Cohn et al (56) investigated whether serum p,p'-DDT and o,p'-DDT are associated with breast cancer, using blood samples obtained prior to the banning of DDT and when the use of this pesticide was extremely high. These results are consistent with the hypothesis that p,p'-DDT exposure in life was retained longer, possibly due to slower metabolism, and may increase the breast cancer risk.

In a study of a population from the Canary Islands (Spain), Boada et al (57) demonstrated that an organochlorine pesticide mixture, including aldrin, p,p'-DDE and dichlorodiphenyldichloroethane, could have a relevant role in breast cancer development.

Band et al (58) identified a significant association in the combined group of pre- and post-menopausal women, notably in crop farmers and in fruit and vegetable farming.

Brophy et al (59), in an exploratory population-based case-control study, identified an elevated risk for developing breast cancer in the agricultural population, suggesting the importance for evaluating environmental risk factors and detailed occupational histories of cancer patients.

Other classes of popular pesticides have replaced OCPs over the years in a continuing search for less toxic, but effective, agents. Organophosphates (OPs) were formerly among the most widely used household pesticides, representing ~22% of non-agricultural usage in 2001 (50).

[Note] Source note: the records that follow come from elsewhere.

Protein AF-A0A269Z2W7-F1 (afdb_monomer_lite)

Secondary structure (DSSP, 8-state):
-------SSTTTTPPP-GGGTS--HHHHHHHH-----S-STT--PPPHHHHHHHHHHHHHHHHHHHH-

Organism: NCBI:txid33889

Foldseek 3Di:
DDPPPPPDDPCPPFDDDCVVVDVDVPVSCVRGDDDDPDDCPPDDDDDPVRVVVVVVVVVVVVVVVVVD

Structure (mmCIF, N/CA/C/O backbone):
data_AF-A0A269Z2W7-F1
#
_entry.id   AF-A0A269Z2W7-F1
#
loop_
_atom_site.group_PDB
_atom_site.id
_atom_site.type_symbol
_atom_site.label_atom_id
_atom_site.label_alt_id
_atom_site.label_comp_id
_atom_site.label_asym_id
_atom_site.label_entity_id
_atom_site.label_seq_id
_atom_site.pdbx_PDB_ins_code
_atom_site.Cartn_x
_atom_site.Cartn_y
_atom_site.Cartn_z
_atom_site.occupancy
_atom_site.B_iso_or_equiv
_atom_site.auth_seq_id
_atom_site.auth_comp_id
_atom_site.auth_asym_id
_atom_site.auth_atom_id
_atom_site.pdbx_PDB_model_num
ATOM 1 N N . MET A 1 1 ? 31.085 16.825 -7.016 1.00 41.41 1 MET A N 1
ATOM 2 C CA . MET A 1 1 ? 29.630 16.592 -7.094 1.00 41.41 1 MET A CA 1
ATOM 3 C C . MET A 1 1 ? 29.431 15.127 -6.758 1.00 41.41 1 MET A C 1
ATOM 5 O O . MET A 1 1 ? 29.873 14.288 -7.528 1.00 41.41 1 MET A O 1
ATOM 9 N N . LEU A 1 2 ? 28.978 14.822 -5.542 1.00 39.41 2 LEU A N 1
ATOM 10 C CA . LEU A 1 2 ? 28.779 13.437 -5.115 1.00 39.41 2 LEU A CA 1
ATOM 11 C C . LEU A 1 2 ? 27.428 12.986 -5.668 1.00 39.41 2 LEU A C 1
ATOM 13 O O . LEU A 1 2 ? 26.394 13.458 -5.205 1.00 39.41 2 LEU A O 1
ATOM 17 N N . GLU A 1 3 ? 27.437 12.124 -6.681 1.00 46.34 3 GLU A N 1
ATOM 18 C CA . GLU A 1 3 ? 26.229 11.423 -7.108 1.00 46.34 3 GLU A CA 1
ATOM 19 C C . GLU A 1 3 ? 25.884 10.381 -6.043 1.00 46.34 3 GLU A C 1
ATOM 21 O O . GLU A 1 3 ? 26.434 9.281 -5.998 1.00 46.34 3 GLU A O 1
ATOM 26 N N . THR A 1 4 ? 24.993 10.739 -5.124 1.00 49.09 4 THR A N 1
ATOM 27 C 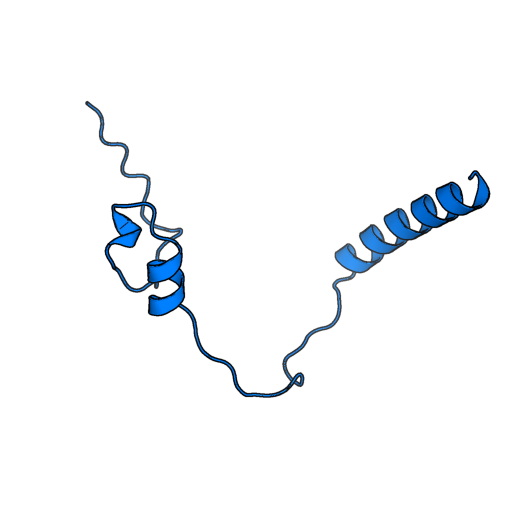CA . THR A 1 4 ? 24.383 9.773 -4.213 1.00 49.09 4 THR A CA 1
ATOM 28 C C . THR A 1 4 ? 23.391 8.918 -5.002 1.00 49.09 4 THR A C 1
ATOM 30 O O . THR A 1 4 ? 22.205 9.237 -5.068 1.00 49.09 4 THR A O 1
ATOM 33 N N . ASN A 1 5 ? 23.860 7.824 -5.605 1.00 55.44 5 ASN A N 1
ATOM 34 C CA . ASN A 1 5 ? 22.989 6.765 -6.119 1.00 55.44 5 ASN A CA 1
ATOM 35 C C . ASN A 1 5 ? 22.301 6.055 -4.937 1.00 55.44 5 ASN A C 1
ATOM 37 O O . ASN A 1 5 ? 22.829 5.095 -4.385 1.00 55.44 5 ASN A O 1
ATOM 41 N N . HIS A 1 6 ? 21.125 6.543 -4.532 1.00 55.16 6 HIS A N 1
ATOM 42 C CA . HIS A 1 6 ? 20.241 5.893 -3.546 1.00 55.16 6 HIS A CA 1
ATOM 43 C C . HIS A 1 6 ? 19.227 4.921 -4.188 1.00 55.16 6 HIS A C 1
ATOM 45 O O . HIS A 1 6 ? 18.329 4.416 -3.516 1.00 55.16 6 HIS A O 1
ATOM 51 N N . HIS A 1 7 ? 19.340 4.639 -5.486 1.00 59.44 7 HIS A N 1
ATOM 52 C CA . HIS A 1 7 ? 18.367 3.826 -6.218 1.00 59.44 7 HIS A CA 1
ATOM 53 C C . HIS A 1 7 ? 18.823 2.382 -6.383 1.00 59.44 7 HIS A C 1
ATOM 55 O O . HIS A 1 7 ? 19.341 2.057 -7.442 1.00 59.44 7 HIS A O 1
ATOM 61 N N . THR A 1 8 ? 18.596 1.491 -5.408 1.00 61.88 8 THR A N 1
ATOM 62 C CA . THR A 1 8 ? 18.810 0.051 -5.697 1.00 61.88 8 THR A CA 1
ATOM 63 C C . THR A 1 8 ? 18.102 -0.948 -4.773 1.00 61.88 8 THR A C 1
ATOM 65 O O . THR A 1 8 ? 18.572 -2.065 -4.602 1.00 61.88 8 THR A O 1
ATOM 68 N N . SER A 1 9 ? 16.960 -0.595 -4.173 1.00 71.62 9 SER A N 1
ATOM 69 C CA . SER A 1 9 ? 16.075 -1.611 -3.562 1.00 71.62 9 SER A CA 1
ATOM 70 C C . SER A 1 9 ? 14.609 -1.379 -3.911 1.00 71.62 9 SER A C 1
ATOM 72 O O . SER A 1 9 ? 13.957 -2.266 -4.449 1.00 71.62 9 SER A O 1
ATOM 74 N N . ALA A 1 10 ? 14.110 -0.153 -3.731 1.00 89.56 10 ALA A N 1
ATOM 75 C CA . ALA A 1 10 ? 12.688 0.145 -3.913 1.00 89.56 10 ALA A CA 1
ATOM 76 C C . ALA A 1 10 ? 12.145 -0.115 -5.333 1.00 89.56 10 ALA A C 1
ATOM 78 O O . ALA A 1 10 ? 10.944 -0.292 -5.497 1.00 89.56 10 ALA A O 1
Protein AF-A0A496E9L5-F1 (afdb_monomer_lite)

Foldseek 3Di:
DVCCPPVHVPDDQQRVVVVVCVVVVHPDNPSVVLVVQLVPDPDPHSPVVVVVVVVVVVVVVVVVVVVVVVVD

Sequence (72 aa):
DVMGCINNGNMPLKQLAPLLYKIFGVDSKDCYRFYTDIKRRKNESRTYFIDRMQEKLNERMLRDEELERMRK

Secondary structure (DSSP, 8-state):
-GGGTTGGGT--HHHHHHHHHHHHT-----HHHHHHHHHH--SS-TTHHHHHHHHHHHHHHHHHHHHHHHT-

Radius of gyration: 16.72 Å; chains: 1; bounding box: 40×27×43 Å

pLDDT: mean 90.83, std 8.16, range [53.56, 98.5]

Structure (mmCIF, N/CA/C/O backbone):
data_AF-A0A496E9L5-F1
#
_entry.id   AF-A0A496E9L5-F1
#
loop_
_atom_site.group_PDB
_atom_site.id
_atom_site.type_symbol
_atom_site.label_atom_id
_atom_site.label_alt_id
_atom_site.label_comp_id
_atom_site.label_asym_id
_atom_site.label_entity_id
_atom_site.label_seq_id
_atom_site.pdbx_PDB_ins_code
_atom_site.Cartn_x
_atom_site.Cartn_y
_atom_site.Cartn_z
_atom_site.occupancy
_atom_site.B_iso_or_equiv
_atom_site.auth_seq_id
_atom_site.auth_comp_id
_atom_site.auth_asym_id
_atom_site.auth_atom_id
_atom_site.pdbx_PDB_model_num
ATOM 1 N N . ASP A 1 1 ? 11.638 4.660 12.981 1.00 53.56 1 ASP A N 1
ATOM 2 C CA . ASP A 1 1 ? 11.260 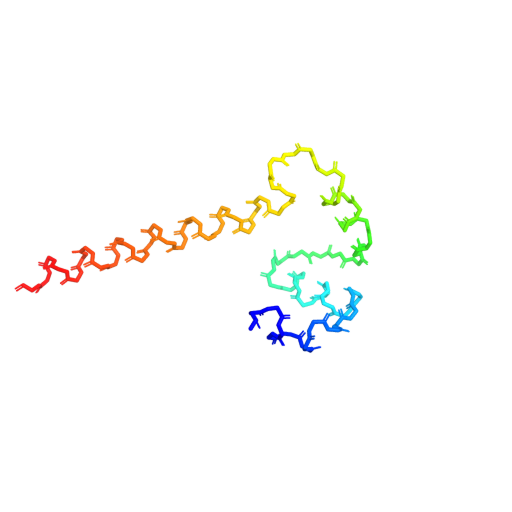5.088 11.625 1.00 53.56 1 ASP A CA 1
ATOM 3 C C . ASP A 1 1 ? 10.490 3.949 10.963 1.00 53.56 1 ASP A C 1
ATOM 5 O O . ASP A 1 1 ? 11.013 2.843 10.890 1.00 53.56 1 ASP A O 1
ATOM 9 N N . VAL A 1 2 ? 9.227 4.175 10.588 1.00 61.81 2 VAL A N 1
ATOM 10 C CA . VAL A 1 2 ? 8.325 3.135 10.039 1.00 61.81 2 VAL A CA 1
ATOM 11 C C . VAL A 1 2 ? 8.802 2.663 8.656 1.00 61.81 2 VAL A C 1
ATOM 13 O O . VAL A 1 2 ? 8.486 1.561 8.213 1.00 61.81 2 VAL A O 1
ATOM 16 N N . MET A 1 3 ? 9.649 3.459 7.996 1.00 62.09 3 MET A N 1
ATOM 17 C CA . MET A 1 3 ? 10.205 3.163 6.673 1.00 62.09 3 MET A CA 1
ATOM 18 C C . MET A 1 3 ? 11.177 1.968 6.662 1.00 62.09 3 MET A C 1
ATOM 20 O O . MET A 1 3 ? 11.509 1.457 5.594 1.00 62.09 3 MET A O 1
ATOM 24 N N . GLY A 1 4 ? 11.605 1.477 7.833 1.00 74.44 4 GLY A N 1
ATOM 25 C CA . GLY A 1 4 ? 12.480 0.308 7.965 1.00 74.44 4 GLY A CA 1
ATOM 26 C C . GLY A 1 4 ? 11.768 -1.051 7.946 1.00 74.44 4 GLY A C 1
ATOM 27 O O . GLY A 1 4 ? 12.433 -2.081 7.853 1.00 74.44 4 GLY A O 1
ATOM 28 N N . CYS A 1 5 ? 10.432 -1.087 8.006 1.00 82.19 5 CYS A N 1
ATOM 29 C CA . CYS A 1 5 ? 9.678 -2.336 8.177 1.00 82.19 5 CYS A CA 1
ATOM 30 C C . CYS A 1 5 ? 9.811 -3.324 7.002 1.00 82.19 5 CYS A C 1
ATOM 32 O O . CYS A 1 5 ? 9.541 -4.510 7.176 1.00 82.19 5 CYS A O 1
ATOM 34 N N . ILE A 1 6 ? 10.245 -2.868 5.820 1.00 80.31 6 ILE A N 1
ATOM 35 C CA . ILE A 1 6 ? 10.502 -3.726 4.654 1.00 80.31 6 ILE A CA 1
ATOM 36 C C . ILE A 1 6 ? 11.969 -3.594 4.245 1.00 80.31 6 ILE A C 1
ATOM 38 O O . ILE A 1 6 ? 12.377 -2.582 3.67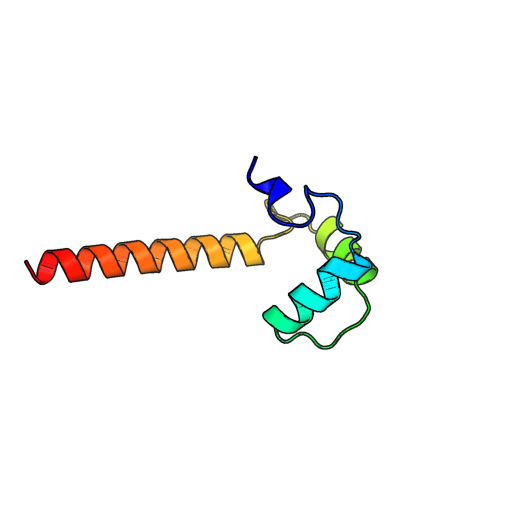4 1.00 80.31 6 ILE A O 1
ATOM 42 N N . ASN A 1 7 ? 12.762 -4.631 4.531 1.00 83.75 7 ASN A N 1
ATOM 43 C CA . ASN A 1 7 ? 14.198 -4.705 4.225 1.00 83.75 7 ASN A CA 1
ATOM 44 C C . ASN A 1 7 ? 14.984 -3.438 4.623 1.00 83.75 7 ASN A C 1
ATOM 46 O O . ASN A 1 7 ? 15.834 -2.964 3.867 1.00 83.75 7 ASN A O 1
ATOM 50 N N . ASN A 1 8 ? 14.659 -2.835 5.771 1.00 86.88 8 ASN A N 1
ATOM 51 C CA . ASN A 1 8 ? 15.317 -1.620 6.254 1.00 86.88 8 ASN A CA 1
ATOM 52 C C . ASN A 1 8 ? 15.270 -0.437 5.259 1.00 86.88 8 ASN A C 1
ATOM 54 O O . ASN A 1 8 ? 16.175 0.392 5.237 1.00 86.88 8 ASN A O 1
ATOM 58 N N . GLY A 1 9 ? 14.251 -0.392 4.392 1.00 83.88 9 GLY A N 1
ATOM 59 C CA . GLY A 1 9 ? 14.108 0.619 3.338 1.00 83.88 9 GLY A CA 1
ATOM 60 C C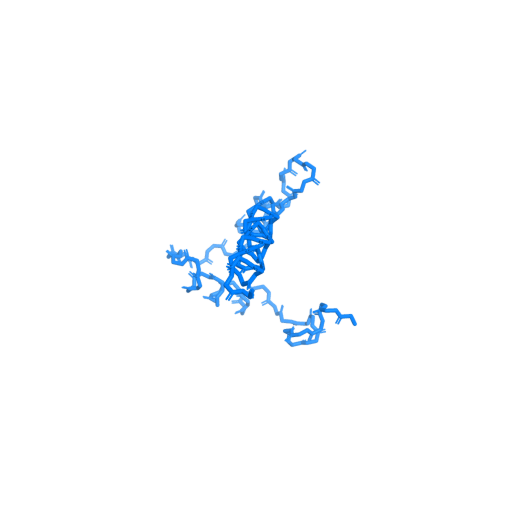 . GLY A 1 9 ? 14.937 0.355 2.073 1.00 83.88 9 GLY A C 1
ATOM 61 O O . GLY A 1 9 ? 14.871 1.135 1.129 1.00 83.88 9 GLY A O 1
ATOM 62 N N . ASN A 1 10 ? 15.680 -0.755 2.009 1.00 88.38 10 ASN A N 1
ATOM 63 C CA . ASN A 1 10 ? 16.616 -1.056 0.920 1.00 88.38 10 ASN A CA 1
ATOM 64 C C . ASN A 1 10 ? 16.072 -2.056 -0.111 1.00 88.38 10 ASN A C 1
ATOM 66 O O . ASN A 1 10 ? 16.818 -2.531 -0.966 1.00 88.38 10 ASN A O 1
ATOM 70 N N . MET A 1 11 ? 14.794 -2.446 -0.035 1.00 90.12 11 MET A N 1
ATOM 71 C CA . MET A 1 11 ? 14.215 -3.366 -1.020 1.00 90.12 11 MET A CA 1
ATOM 72 C C . MET A 1 11 ? 14.147 -2.697 -2.405 1.00 90.12 11 MET A C 1
ATOM 74 O O . MET A 1 11 ? 13.497 -1.659 -2.550 1.00 90.12 11 MET A O 1
ATOM 78 N N . PRO A 1 12 ? 14.742 -3.291 -3.456 1.00 90.69 12 PRO A N 1
ATOM 79 C CA . PRO A 1 12 ? 14.605 -2.777 -4.811 1.00 90.69 12 PRO A CA 1
ATOM 80 C C . PRO A 1 12 ? 13.147 -2.789 -5.276 1.00 90.69 12 PRO A C 1
ATOM 82 O O . PRO A 1 12 ? 12.409 -3.743 -5.025 1.00 90.69 12 PRO A O 1
ATOM 85 N N . LEU A 1 13 ? 12.754 -1.789 -6.071 1.00 90.19 13 LEU A N 1
ATOM 86 C CA . LEU A 1 13 ? 11.390 -1.686 -6.606 1.00 90.19 13 LEU A CA 1
ATOM 87 C C . LEU A 1 13 ? 10.946 -2.950 -7.363 1.00 90.19 13 LEU A C 1
ATOM 89 O O . LEU A 1 13 ? 9.796 -3.359 -7.253 1.00 90.19 13 LEU A O 1
ATOM 93 N N . LYS A 1 14 ? 11.865 -3.604 -8.085 1.00 91.56 14 LYS A N 1
ATOM 94 C CA . LYS A 1 14 ? 11.597 -4.863 -8.800 1.00 91.56 14 LYS A CA 1
ATOM 95 C C . LYS A 1 14 ? 11.207 -6.025 -7.881 1.00 91.56 14 LYS A C 1
ATOM 97 O O . LYS A 1 14 ? 10.550 -6.946 -8.346 1.00 91.56 14 LYS A O 1
ATOM 102 N N . GLN A 1 15 ? 11.627 -6.002 -6.617 1.00 91.56 15 GLN A N 1
ATOM 103 C CA . GLN A 1 15 ? 11.265 -7.012 -5.619 1.00 91.56 15 GLN A CA 1
ATOM 104 C C . GLN A 1 15 ? 10.006 -6.610 -4.848 1.00 91.56 15 GLN A C 1
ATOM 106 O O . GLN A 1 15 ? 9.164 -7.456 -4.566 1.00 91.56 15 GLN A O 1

Malathion and diazinon are probably carcinogenic to humans (group 2A), and dichlorvos, parathion and tetrachlorvinphos are classified as possibly carcinogenic to humans (group 2B) (60); parathion is considered as ‘a possible human carcinogen’ by the US Environmental Protection Agency (61). An increased cancer risk has been associated with several OP insecticides in epidemiological studies; however, the majority of studies on OP use and cancer outcomes have largely been conducted in predominantly male populations. Consequently, little is known regarding the potential impact of personal OP use among women, specifically on the development of female cancers, despite the fact that OPs as a class are thought to have endocrine-disrupting properties (62). This is possibly due to the fact that male workers are more engaged in pesticide handling compared to female subjects (48).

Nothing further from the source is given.